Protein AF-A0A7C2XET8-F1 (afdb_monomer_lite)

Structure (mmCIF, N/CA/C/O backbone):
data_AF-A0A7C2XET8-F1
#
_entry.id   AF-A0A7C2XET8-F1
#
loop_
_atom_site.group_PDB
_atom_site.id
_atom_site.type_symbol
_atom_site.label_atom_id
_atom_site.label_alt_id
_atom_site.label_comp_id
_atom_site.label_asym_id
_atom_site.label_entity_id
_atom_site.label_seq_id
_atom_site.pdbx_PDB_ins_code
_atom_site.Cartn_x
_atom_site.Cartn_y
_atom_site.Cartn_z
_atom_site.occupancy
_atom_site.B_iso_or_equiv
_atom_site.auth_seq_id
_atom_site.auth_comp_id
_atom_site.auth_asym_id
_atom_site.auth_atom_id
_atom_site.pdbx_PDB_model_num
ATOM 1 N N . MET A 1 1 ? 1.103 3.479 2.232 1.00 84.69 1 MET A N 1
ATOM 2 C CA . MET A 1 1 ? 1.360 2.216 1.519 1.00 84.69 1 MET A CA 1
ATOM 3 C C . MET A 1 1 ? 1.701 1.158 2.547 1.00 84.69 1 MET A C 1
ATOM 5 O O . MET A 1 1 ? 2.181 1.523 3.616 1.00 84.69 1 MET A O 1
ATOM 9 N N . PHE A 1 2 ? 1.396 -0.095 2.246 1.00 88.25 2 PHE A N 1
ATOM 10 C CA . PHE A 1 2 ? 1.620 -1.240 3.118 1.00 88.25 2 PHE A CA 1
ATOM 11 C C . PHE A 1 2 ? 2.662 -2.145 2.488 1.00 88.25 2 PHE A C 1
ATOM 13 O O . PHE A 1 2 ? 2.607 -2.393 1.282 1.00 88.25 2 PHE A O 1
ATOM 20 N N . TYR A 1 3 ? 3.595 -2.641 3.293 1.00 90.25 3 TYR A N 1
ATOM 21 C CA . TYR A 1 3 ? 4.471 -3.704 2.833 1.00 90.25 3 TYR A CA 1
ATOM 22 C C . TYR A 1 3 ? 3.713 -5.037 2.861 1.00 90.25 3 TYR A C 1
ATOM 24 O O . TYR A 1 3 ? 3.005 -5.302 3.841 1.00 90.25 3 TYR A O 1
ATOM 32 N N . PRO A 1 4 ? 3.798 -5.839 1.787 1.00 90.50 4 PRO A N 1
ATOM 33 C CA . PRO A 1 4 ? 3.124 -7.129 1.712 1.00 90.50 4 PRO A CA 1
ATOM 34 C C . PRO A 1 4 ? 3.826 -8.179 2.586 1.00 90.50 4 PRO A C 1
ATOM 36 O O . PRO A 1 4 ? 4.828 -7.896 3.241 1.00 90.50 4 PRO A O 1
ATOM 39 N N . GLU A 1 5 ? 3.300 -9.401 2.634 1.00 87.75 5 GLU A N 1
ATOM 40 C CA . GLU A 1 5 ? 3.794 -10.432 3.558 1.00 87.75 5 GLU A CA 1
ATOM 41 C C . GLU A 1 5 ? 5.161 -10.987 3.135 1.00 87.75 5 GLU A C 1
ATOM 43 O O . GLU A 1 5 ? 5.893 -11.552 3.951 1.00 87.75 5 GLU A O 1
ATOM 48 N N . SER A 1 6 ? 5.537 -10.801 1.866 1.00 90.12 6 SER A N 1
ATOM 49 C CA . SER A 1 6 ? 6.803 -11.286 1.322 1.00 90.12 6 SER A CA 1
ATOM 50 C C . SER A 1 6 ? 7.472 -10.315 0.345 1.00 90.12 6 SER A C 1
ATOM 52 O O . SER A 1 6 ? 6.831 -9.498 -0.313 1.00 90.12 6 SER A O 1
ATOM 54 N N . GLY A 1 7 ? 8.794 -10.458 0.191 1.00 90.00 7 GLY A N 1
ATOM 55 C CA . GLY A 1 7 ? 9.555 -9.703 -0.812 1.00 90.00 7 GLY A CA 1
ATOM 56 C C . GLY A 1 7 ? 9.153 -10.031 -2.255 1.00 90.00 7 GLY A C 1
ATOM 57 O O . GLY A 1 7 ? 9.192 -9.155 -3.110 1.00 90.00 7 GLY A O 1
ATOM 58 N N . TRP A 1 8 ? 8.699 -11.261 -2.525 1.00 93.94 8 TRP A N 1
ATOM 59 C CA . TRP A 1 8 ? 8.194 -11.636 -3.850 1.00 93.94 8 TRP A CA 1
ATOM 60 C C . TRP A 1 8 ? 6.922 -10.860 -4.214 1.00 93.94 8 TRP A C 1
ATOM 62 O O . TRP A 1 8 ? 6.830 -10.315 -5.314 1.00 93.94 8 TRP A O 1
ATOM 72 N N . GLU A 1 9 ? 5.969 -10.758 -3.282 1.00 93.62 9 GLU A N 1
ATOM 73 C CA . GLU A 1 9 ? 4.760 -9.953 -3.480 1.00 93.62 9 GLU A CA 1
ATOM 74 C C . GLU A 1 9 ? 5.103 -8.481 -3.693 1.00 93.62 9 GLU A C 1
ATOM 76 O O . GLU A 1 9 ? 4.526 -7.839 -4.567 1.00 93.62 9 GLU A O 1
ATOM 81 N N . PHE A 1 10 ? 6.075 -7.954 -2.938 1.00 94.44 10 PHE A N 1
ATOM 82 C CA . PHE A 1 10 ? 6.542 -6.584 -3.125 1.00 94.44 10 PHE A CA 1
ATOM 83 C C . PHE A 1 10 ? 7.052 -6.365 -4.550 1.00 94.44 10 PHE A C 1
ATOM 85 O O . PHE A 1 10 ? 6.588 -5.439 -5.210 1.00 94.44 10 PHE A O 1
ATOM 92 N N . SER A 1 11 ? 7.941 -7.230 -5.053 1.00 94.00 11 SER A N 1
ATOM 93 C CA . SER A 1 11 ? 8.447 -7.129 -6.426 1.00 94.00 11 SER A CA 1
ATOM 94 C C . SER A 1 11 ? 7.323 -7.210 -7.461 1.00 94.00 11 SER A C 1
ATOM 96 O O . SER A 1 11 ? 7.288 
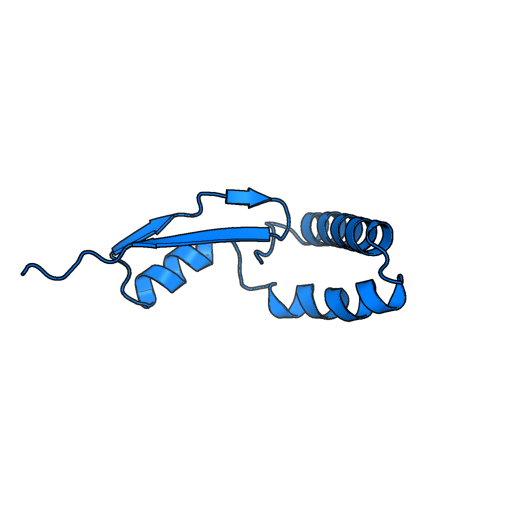-6.414 -8.394 1.00 94.00 11 SER A O 1
ATOM 98 N N . PHE A 1 12 ? 6.364 -8.122 -7.285 1.00 95.06 12 PHE A N 1
ATOM 99 C CA . PHE A 1 12 ? 5.234 -8.256 -8.206 1.00 95.06 12 PHE A CA 1
ATOM 100 C C . PHE A 1 12 ? 4.340 -7.005 -8.230 1.00 95.06 12 PHE A C 1
ATOM 102 O O . PHE A 1 12 ? 3.969 -6.521 -9.301 1.00 95.06 12 PHE A O 1
ATOM 109 N N . TYR A 1 13 ? 4.003 -6.456 -7.061 1.00 94.69 13 TYR A N 1
ATOM 110 C CA . TYR A 1 13 ? 3.178 -5.252 -6.965 1.00 94.69 13 TYR A CA 1
ATOM 111 C C . TYR A 1 13 ? 3.924 -3.985 -7.400 1.00 94.69 13 TYR A C 1
ATOM 113 O O . TYR A 1 13 ? 3.312 -3.099 -7.995 1.00 94.69 13 TYR A O 1
ATOM 121 N N . TYR A 1 14 ? 5.234 -3.907 -7.150 1.00 94.38 14 TYR A N 1
ATOM 122 C CA . TYR A 1 14 ? 6.096 -2.830 -7.637 1.00 94.38 14 TYR A CA 1
ATOM 123 C C . TYR A 1 14 ? 6.030 -2.739 -9.166 1.00 94.38 14 TYR A C 1
ATOM 125 O O . TYR A 1 14 ? 5.723 -1.673 -9.698 1.00 94.38 14 TYR A O 1
ATOM 133 N N . GLU A 1 15 ? 6.227 -3.858 -9.871 1.00 95.00 15 GLU A N 1
ATOM 134 C CA . GLU A 1 15 ? 6.205 -3.871 -11.340 1.00 95.00 15 GLU A CA 1
ATOM 135 C C . GLU A 1 15 ? 4.824 -3.499 -11.890 1.00 95.00 15 GLU A C 1
ATOM 137 O O . GLU A 1 15 ? 4.712 -2.696 -12.815 1.00 95.00 15 GLU A O 1
ATOM 142 N N . ARG A 1 16 ? 3.739 -3.992 -11.277 1.00 95.19 16 ARG A N 1
ATOM 143 C CA . ARG A 1 16 ? 2.376 -3.607 -11.685 1.00 95.19 16 ARG A CA 1
ATOM 144 C C . ARG A 1 16 ? 2.088 -2.123 -11.475 1.00 95.19 16 ARG A C 1
ATOM 146 O O . ARG A 1 16 ? 1.396 -1.517 -12.297 1.00 95.19 16 ARG A O 1
ATOM 153 N N . LEU A 1 17 ? 2.594 -1.539 -10.391 1.00 93.81 17 LEU A N 1
ATOM 154 C CA . LEU A 1 17 ? 2.450 -0.114 -10.119 1.00 93.81 17 LEU A CA 1
ATOM 155 C C . LEU A 1 17 ? 3.266 0.727 -11.106 1.00 93.81 17 LEU A C 1
ATOM 157 O O . LEU A 1 17 ? 2.744 1.707 -11.637 1.00 93.81 17 LEU A O 1
ATOM 161 N N . LYS A 1 18 ? 4.499 0.310 -11.407 1.00 95.31 18 LYS A N 1
ATOM 162 C CA . LYS A 1 18 ? 5.349 0.931 -12.429 1.00 95.31 18 LYS A CA 1
ATOM 163 C C . LYS A 1 18 ? 4.663 0.915 -13.796 1.00 95.31 18 LYS A C 1
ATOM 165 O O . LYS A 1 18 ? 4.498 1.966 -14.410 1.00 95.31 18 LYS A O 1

##############################

Exercise aim
Go through the data above from its first line and copy each line exactly, stopping once the line with "ATOM 2 C CA" has been copied.

Completed task
Protein AF-A0A7C2XET8-F1 (afdb_monomer_lite)

Structure (mmCIF, N/CA/C/O backbone):
data_AF-A0A7C2XET8-F1
#
_entry.id   AF-A0A7C2XET8-F1
#
loop_
_atom_site.group_PDB
_atom_site.id
_atom_site.type_symbol
_atom_site.label_atom_id
_atom_site.label_alt_id
_atom_site.label_comp_id
_atom_site.label_asym_id
_atom_site.label_entity_id
_atom_site.label_seq_id
_atom_site.pdbx_PDB_ins_code
_atom_site.Cartn_x
_atom_site.Cartn_y
_atom_site.Cartn_z
_atom_site.occupancy
_atom_site.B_iso_or_equiv
_atom_site.auth_seq_id
_atom_site.auth_comp_id
_atom_site.auth_asym_id
_atom_site.auth_atom_id
_atom_site.pdbx_PDB_model_num
ATOM 1 N N . MET A 1 1 ? 1.103 3.479 2.232 1.00 84.69 1 MET A N 1
ATOM 2 C CA . MET A 1 1 ? 1.360 2.216 1.519 1.00 84.69 1 MET A CA 1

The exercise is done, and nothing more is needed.